Task to carry out: Everything from the line containing "ATOM 212 O O" through the last line of the data below must be copied exactly, with no other lines included.

*** Opening of Available data ***

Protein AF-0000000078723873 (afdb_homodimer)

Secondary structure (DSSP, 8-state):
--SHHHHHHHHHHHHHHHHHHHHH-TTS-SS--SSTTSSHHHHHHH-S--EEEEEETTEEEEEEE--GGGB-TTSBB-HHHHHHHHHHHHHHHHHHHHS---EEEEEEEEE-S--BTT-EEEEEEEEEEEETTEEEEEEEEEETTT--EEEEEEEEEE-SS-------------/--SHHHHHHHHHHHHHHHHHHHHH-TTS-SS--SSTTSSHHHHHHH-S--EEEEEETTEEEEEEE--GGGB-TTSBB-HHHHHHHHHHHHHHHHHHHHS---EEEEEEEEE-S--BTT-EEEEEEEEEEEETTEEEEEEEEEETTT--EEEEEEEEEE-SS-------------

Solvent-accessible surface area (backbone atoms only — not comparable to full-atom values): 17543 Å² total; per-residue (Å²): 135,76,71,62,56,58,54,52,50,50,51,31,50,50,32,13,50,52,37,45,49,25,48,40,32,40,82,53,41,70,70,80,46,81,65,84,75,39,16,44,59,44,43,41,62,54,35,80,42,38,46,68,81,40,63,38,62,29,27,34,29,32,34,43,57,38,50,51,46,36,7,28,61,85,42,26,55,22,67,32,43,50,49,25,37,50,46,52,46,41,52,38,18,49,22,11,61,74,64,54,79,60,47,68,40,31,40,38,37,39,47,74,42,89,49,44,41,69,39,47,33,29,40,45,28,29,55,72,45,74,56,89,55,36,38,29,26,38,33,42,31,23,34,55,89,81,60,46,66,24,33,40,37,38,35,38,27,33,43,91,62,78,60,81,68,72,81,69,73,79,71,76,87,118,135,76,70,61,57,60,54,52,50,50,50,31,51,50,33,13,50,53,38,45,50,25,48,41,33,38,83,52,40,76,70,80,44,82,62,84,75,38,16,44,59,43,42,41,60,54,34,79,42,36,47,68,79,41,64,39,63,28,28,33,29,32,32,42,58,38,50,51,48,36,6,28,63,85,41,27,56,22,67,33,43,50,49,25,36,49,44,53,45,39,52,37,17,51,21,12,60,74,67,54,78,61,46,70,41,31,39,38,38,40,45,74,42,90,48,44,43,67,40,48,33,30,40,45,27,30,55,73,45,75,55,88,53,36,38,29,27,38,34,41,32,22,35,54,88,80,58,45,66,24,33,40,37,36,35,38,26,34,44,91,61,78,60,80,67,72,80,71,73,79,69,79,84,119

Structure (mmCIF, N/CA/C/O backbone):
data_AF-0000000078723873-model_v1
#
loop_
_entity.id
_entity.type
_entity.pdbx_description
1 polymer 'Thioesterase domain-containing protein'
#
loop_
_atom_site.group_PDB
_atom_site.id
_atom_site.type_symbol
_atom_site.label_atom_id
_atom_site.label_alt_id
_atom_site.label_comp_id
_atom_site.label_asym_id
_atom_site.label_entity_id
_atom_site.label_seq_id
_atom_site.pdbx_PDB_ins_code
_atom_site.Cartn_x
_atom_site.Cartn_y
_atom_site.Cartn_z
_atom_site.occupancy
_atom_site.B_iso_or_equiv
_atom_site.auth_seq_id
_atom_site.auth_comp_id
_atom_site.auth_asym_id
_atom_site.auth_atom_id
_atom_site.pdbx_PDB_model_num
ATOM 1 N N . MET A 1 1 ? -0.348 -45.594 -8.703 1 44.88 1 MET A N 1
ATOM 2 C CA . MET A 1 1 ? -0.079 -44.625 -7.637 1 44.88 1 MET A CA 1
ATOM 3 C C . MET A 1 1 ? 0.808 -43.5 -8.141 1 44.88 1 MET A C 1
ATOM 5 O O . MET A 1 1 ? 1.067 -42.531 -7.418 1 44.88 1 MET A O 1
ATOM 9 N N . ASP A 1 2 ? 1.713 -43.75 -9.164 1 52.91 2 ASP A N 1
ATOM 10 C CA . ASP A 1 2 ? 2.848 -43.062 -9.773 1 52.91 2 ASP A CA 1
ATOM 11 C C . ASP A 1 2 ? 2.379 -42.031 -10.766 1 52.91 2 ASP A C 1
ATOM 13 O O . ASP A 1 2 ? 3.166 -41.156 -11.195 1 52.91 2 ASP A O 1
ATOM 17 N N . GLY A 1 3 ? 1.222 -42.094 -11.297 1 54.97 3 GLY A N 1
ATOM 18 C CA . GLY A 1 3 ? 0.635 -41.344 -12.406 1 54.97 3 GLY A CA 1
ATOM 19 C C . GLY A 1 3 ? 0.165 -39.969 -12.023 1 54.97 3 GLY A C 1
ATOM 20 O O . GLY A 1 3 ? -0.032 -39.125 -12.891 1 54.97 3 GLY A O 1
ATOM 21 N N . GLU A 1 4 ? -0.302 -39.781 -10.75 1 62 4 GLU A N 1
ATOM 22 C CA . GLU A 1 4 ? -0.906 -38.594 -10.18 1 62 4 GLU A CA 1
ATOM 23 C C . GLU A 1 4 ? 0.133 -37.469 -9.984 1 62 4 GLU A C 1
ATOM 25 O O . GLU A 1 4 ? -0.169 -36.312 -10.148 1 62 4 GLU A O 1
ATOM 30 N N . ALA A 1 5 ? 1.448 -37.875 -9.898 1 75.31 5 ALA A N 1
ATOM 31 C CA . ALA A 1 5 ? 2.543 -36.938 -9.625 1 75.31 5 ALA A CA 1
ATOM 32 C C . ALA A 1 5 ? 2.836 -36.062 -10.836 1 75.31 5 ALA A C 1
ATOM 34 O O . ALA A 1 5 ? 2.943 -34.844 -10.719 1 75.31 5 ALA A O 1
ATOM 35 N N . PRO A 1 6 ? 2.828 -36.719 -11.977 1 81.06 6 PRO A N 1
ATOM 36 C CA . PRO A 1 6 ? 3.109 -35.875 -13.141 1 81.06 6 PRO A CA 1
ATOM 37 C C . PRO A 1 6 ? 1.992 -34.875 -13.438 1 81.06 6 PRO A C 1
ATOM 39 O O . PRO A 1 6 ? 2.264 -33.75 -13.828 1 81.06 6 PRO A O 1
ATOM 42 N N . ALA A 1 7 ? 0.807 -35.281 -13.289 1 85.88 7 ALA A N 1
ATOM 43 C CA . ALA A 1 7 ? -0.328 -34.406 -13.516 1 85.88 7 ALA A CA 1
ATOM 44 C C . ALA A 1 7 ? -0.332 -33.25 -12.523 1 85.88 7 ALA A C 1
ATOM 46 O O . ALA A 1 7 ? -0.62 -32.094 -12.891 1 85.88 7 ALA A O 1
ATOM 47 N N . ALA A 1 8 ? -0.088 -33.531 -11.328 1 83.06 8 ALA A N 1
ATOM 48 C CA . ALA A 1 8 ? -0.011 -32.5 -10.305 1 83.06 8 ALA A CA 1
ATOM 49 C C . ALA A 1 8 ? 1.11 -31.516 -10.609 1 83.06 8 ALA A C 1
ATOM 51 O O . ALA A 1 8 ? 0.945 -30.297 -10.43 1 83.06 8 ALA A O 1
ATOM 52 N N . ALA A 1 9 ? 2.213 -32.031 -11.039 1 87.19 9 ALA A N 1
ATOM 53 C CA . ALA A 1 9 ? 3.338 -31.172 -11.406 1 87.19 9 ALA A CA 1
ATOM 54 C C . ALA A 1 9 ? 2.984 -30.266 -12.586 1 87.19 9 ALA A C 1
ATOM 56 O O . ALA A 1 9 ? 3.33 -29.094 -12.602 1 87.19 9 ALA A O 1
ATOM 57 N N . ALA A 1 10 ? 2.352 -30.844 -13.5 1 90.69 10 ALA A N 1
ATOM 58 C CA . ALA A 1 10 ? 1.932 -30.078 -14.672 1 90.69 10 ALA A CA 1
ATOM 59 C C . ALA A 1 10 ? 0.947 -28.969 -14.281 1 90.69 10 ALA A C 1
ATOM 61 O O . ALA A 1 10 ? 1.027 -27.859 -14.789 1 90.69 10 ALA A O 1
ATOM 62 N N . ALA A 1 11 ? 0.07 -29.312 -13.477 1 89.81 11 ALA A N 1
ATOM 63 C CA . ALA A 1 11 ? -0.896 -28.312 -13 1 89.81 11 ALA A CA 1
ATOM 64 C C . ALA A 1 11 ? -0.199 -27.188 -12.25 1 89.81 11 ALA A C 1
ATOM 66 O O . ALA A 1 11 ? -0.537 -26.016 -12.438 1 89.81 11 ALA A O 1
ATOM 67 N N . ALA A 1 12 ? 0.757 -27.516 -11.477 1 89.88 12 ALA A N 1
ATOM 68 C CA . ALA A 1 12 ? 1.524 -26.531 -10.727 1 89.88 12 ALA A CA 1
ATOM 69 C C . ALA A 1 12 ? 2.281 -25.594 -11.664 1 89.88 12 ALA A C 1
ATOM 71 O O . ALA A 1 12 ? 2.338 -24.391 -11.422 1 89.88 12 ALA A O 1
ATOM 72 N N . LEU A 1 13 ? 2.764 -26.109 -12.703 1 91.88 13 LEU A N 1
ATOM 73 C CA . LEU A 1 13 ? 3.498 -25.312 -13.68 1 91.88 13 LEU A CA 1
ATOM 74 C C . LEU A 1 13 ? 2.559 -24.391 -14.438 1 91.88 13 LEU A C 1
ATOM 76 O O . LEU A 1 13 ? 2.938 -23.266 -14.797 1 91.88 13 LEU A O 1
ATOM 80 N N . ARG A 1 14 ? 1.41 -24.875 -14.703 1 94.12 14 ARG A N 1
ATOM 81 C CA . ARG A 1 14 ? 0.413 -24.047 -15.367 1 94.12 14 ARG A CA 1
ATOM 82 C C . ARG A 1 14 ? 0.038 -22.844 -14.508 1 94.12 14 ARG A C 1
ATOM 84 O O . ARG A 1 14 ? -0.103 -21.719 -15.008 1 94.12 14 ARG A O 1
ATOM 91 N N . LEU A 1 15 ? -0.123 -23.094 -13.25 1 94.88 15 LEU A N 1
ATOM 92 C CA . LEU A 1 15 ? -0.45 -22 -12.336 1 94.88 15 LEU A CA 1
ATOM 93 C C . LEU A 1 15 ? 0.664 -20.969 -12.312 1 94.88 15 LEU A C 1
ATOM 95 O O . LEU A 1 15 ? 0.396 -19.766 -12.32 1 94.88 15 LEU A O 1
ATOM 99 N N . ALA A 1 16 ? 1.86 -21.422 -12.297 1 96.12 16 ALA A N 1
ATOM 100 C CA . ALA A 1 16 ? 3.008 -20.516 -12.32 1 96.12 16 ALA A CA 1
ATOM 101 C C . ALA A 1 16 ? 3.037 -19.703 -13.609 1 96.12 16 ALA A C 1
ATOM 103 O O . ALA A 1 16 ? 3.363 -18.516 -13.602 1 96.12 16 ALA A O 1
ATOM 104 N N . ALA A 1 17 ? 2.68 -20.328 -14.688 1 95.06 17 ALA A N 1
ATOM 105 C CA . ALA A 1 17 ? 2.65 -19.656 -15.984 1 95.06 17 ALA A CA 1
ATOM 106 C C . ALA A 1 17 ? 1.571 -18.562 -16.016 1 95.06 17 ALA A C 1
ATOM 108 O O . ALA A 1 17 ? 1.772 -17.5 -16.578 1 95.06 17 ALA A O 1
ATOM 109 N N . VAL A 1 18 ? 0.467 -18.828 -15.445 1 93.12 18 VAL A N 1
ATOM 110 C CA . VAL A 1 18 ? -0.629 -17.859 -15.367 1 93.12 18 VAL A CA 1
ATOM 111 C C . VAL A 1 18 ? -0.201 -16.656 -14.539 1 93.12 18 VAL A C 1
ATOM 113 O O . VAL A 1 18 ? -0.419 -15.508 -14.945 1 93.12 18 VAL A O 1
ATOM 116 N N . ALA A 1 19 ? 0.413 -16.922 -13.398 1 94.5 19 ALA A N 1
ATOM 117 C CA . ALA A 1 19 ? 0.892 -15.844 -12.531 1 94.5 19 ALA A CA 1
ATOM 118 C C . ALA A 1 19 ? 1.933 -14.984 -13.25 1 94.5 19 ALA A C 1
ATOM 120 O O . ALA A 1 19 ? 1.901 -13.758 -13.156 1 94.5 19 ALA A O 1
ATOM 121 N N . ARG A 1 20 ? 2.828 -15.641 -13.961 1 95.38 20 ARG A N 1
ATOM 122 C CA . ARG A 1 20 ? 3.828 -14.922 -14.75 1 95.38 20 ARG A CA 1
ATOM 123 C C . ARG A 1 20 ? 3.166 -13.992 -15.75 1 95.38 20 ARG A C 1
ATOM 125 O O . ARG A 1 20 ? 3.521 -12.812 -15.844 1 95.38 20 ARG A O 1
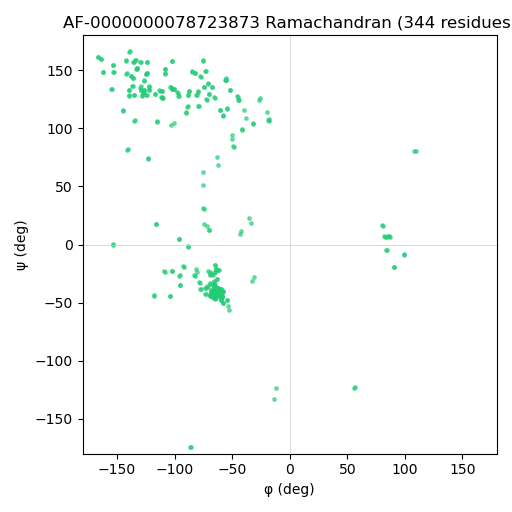ATOM 132 N N . ARG A 1 21 ? 2.262 -14.516 -16.484 1 92.56 21 ARG A N 1
ATOM 133 C CA . ARG A 1 21 ? 1.594 -13.734 -17.516 1 92.56 21 ARG A CA 1
ATOM 134 C C . ARG A 1 21 ? 0.914 -12.508 -16.922 1 92.56 21 ARG A C 1
ATOM 136 O O . ARG A 1 21 ? 0.993 -11.414 -17.469 1 92.56 21 ARG A O 1
ATOM 143 N N . TRP A 1 22 ? 0.305 -12.641 -15.805 1 90.31 22 TRP A N 1
ATOM 144 C CA . TRP A 1 22 ? -0.404 -11.547 -15.141 1 90.31 22 TRP A CA 1
ATOM 145 C C . TRP A 1 22 ? 0.572 -10.477 -14.664 1 90.31 22 TRP A C 1
ATOM 147 O O . TRP A 1 22 ? 0.325 -9.281 -14.836 1 90.31 22 TRP A O 1
ATOM 157 N N . LEU A 1 23 ? 1.624 -10.883 -14.07 1 93.5 23 LEU A N 1
ATOM 158 C CA . LEU A 1 23 ? 2.605 -9.938 -13.555 1 93.5 23 LEU A CA 1
ATOM 159 C C . LEU A 1 23 ? 3.258 -9.156 -14.695 1 93.5 23 LEU A C 1
ATOM 161 O O . LEU A 1 23 ? 3.578 -7.977 -14.539 1 93.5 23 LEU A O 1
ATOM 165 N N . GLU A 1 24 ? 3.432 -9.789 -15.805 1 93.75 24 GLU A N 1
ATOM 166 C CA . GLU A 1 24 ? 4.105 -9.164 -16.938 1 93.75 24 GLU A CA 1
ATOM 167 C C . GLU A 1 24 ? 3.145 -8.289 -17.734 1 93.75 24 GLU A C 1
ATOM 169 O O . GLU A 1 24 ? 3.566 -7.336 -18.391 1 93.75 24 GLU A O 1
ATOM 174 N N . ASN A 1 25 ? 1.891 -8.648 -17.656 1 88.19 25 ASN A N 1
ATOM 175 C CA . ASN A 1 25 ? 0.854 -7.906 -18.375 1 88.19 25 ASN A CA 1
ATOM 176 C C . ASN A 1 25 ? -0.42 -7.789 -17.547 1 88.19 25 ASN A C 1
ATOM 178 O O . ASN A 1 25 ? -1.391 -8.508 -17.781 1 88.19 25 ASN A O 1
ATOM 182 N N . PRO A 1 26 ? -0.356 -6.797 -16.656 1 80.12 26 PRO A N 1
ATOM 183 C CA . PRO A 1 26 ? -1.489 -6.723 -15.734 1 80.12 26 PRO A CA 1
ATOM 184 C C . PRO A 1 26 ? -2.805 -6.398 -16.438 1 80.12 26 PRO A C 1
ATOM 186 O O . PRO A 1 26 ? -3.879 -6.582 -15.859 1 80.12 26 PRO A O 1
ATOM 189 N N . ARG A 1 27 ? -2.709 -5.902 -17.625 1 72.5 27 ARG A N 1
ATOM 190 C CA . ARG A 1 27 ? -3.945 -5.664 -18.359 1 72.5 27 ARG A CA 1
ATOM 191 C C . ARG A 1 27 ? -4.605 -6.984 -18.75 1 72.5 27 ARG A C 1
ATOM 193 O O . ARG A 1 27 ? -5.793 -7.016 -19.078 1 72.5 27 ARG A O 1
ATOM 200 N N . ASP A 1 28 ? -3.65 -7.926 -18.828 1 61.69 28 ASP A N 1
ATOM 201 C CA . ASP A 1 28 ? -4.184 -9.25 -19.125 1 61.69 28 ASP A CA 1
ATOM 202 C C . ASP A 1 28 ? -4.867 -9.867 -17.906 1 61.69 28 ASP A C 1
ATOM 204 O O . ASP A 1 28 ? -4.195 -10.328 -16.984 1 61.69 28 ASP A O 1
ATOM 208 N N . SER A 1 29 ? -5.363 -8.953 -17.172 1 52.59 29 SER A N 1
ATOM 209 C CA . SER A 1 29 ? -5.941 -9.227 -15.859 1 52.59 29 SER A CA 1
ATOM 210 C C . SER A 1 29 ? -6.273 -10.711 -15.703 1 52.59 29 SER A C 1
ATOM 212 O O . SER A 1 29 ? -6.574 -11.391 -16.688 1 52.59 29 SER A O 1
ATOM 214 N N . LEU A 1 30 ? -5.531 -11.375 -14.93 1 48.03 30 LEU A N 1
ATOM 215 C CA . LEU A 1 30 ? -6.129 -12.648 -14.555 1 48.03 30 LEU A CA 1
ATOM 216 C C . LEU A 1 30 ? -7.637 -12.633 -14.781 1 48.03 30 LEU A C 1
ATOM 218 O O . LEU A 1 30 ? -8.289 -11.617 -14.531 1 48.03 30 LEU A O 1
ATOM 222 N N . ALA A 1 31 ? -7.953 -13.484 -15.719 1 39.88 31 ALA A N 1
ATOM 223 C CA . ALA A 1 31 ? -9.234 -13.664 -16.391 1 39.88 31 ALA A CA 1
ATOM 224 C C . ALA A 1 31 ? -10.352 -12.93 -15.648 1 39.88 31 ALA A C 1
ATOM 226 O O . ALA A 1 31 ? -10.164 -12.5 -14.508 1 39.88 31 ALA A O 1
ATOM 227 N N . ARG A 1 32 ? -11.492 -13.711 -15.469 1 41.44 32 ARG A N 1
ATOM 228 C CA . ARG A 1 32 ? -12.938 -13.633 -15.648 1 41.44 32 ARG A CA 1
ATOM 229 C C . ARG A 1 32 ? -13.578 -12.773 -14.57 1 41.44 32 ARG A C 1
ATOM 231 O O . ARG A 1 32 ? -14.242 -13.281 -13.672 1 41.44 32 ARG A O 1
ATOM 238 N N . SER A 1 33 ? -12.703 -12.039 -13.992 1 44.44 33 SER A N 1
ATOM 239 C CA . SER A 1 33 ? -13.672 -11.383 -13.117 1 44.44 33 SER A CA 1
ATOM 240 C C . SER A 1 33 ? -14.797 -10.742 -13.922 1 44.44 33 SER A C 1
ATOM 242 O O . SER A 1 33 ? -14.625 -10.422 -15.102 1 44.44 33 SER A O 1
ATOM 244 N N . ARG A 1 34 ? -15.875 -10.844 -13.359 1 46.12 34 ARG A N 1
ATOM 245 C CA . ARG A 1 34 ? -17.203 -10.57 -13.891 1 46.12 34 ARG A CA 1
ATOM 246 C C . ARG A 1 34 ? -17.281 -9.172 -14.492 1 46.12 34 ARG A C 1
ATOM 248 O O . ARG A 1 34 ? -17.938 -8.969 -15.523 1 46.12 34 ARG A O 1
ATOM 255 N N . GLU A 1 35 ? -16.953 -8.008 -13.742 1 47.28 35 GLU A N 1
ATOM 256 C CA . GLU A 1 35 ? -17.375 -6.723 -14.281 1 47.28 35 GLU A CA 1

*** Close of Available data ***

Result below:
ATOM 212 O O . SER A 1 29 ? -6.574 -11.391 -16.688 1 52.59 29 SER A O 1
ATOM 214 N N . LEU A 1 30 ? -5.531 -11.375 -14.93 1 48.03 30 LEU A N 1
ATOM 215 C CA . LEU A 1 30 ? -6.129 -12.648 -14.555 1 48.03 30 LEU A CA 1
ATOM 216 C C . LEU A 1 30 ? -7.637 -12.633 -14.781 1 48.03 30 LEU A C 1
ATOM 218 O O . LEU A 1 30 ? -8.289 -11.617 -14.531 1 48.03 30 LEU A O 1
ATOM 222 N N . ALA A 1 31 ? -7.953 -13.484 -15.719 1 39.88 31 ALA A N 1
ATOM 223 C CA . ALA A 1 31 ? -9.234 -13.664 -16.391 1 39.88 31 ALA A CA 1
ATOM 224 C C . ALA A 1 31 ? -10.352 -12.93 -15.648 1 39.88 31 ALA A C 1
ATOM 226 O O . ALA A 1 31 ? -10.164 -12.5 -14.508 1 39.88 31 ALA A O 1
ATOM 227 N N . ARG A 1 32 ? -11.492 -13.711 -15.469 1 41.44 32 ARG A N 1
ATOM 228 C CA . ARG A 1 32 ? -12.938 -13.633 -15.648 1 41.44 32 ARG A CA 1
ATOM 229 C C . ARG A 1 32 ? -13.578 -12.773 -14.57 1 41.44 32 ARG A C 1
ATOM 231 O O . ARG A 1 32 ? -14.242 -13.281 -13.672 1 41.44 32 ARG A O 1
ATOM 238 N N . SER A 1 33 ? -12.703 -12.039 -13.992 1 44.44 33 SER A N 1
ATOM 239 C CA . SER A 1 33 ? -13.672 -11.383 -13.117 1 44.44 33 SER A CA 1
ATOM 240 C C . SER A 1 33 ? -14.797 -10.742 -13.922 1 44.44 33 SER A C 1
ATOM 242 O O . SER A 1 33 ? -14.625 -10.422 -15.102 1 44.44 33 SER A O 1
ATOM 244 N N . ARG A 1 34 ? -15.875 -10.844 -13.359 1 46.12 34 ARG A N 1
ATOM 245 C CA . ARG A 1 34 ? -17.203 -10.57 -13.891 1 46.12 34 ARG A CA 1
ATOM 246 C C . ARG A 1 34 ? -17.281 -9.172 -14.492 1 46.12 34 ARG A C 1
ATOM 248 O O . ARG A 1 34 ? -17.938 -8.969 -15.523 1 46.12 34 ARG A O 1
ATOM 255 N N . GLU A 1 35 ? -16.953 -8.008 -13.742 1 47.28 35 GLU A N 1
ATOM 256 C CA . GLU A 1 35 ? -17.375 -6.723 -14.281 1 47.28 35 GLU A CA 1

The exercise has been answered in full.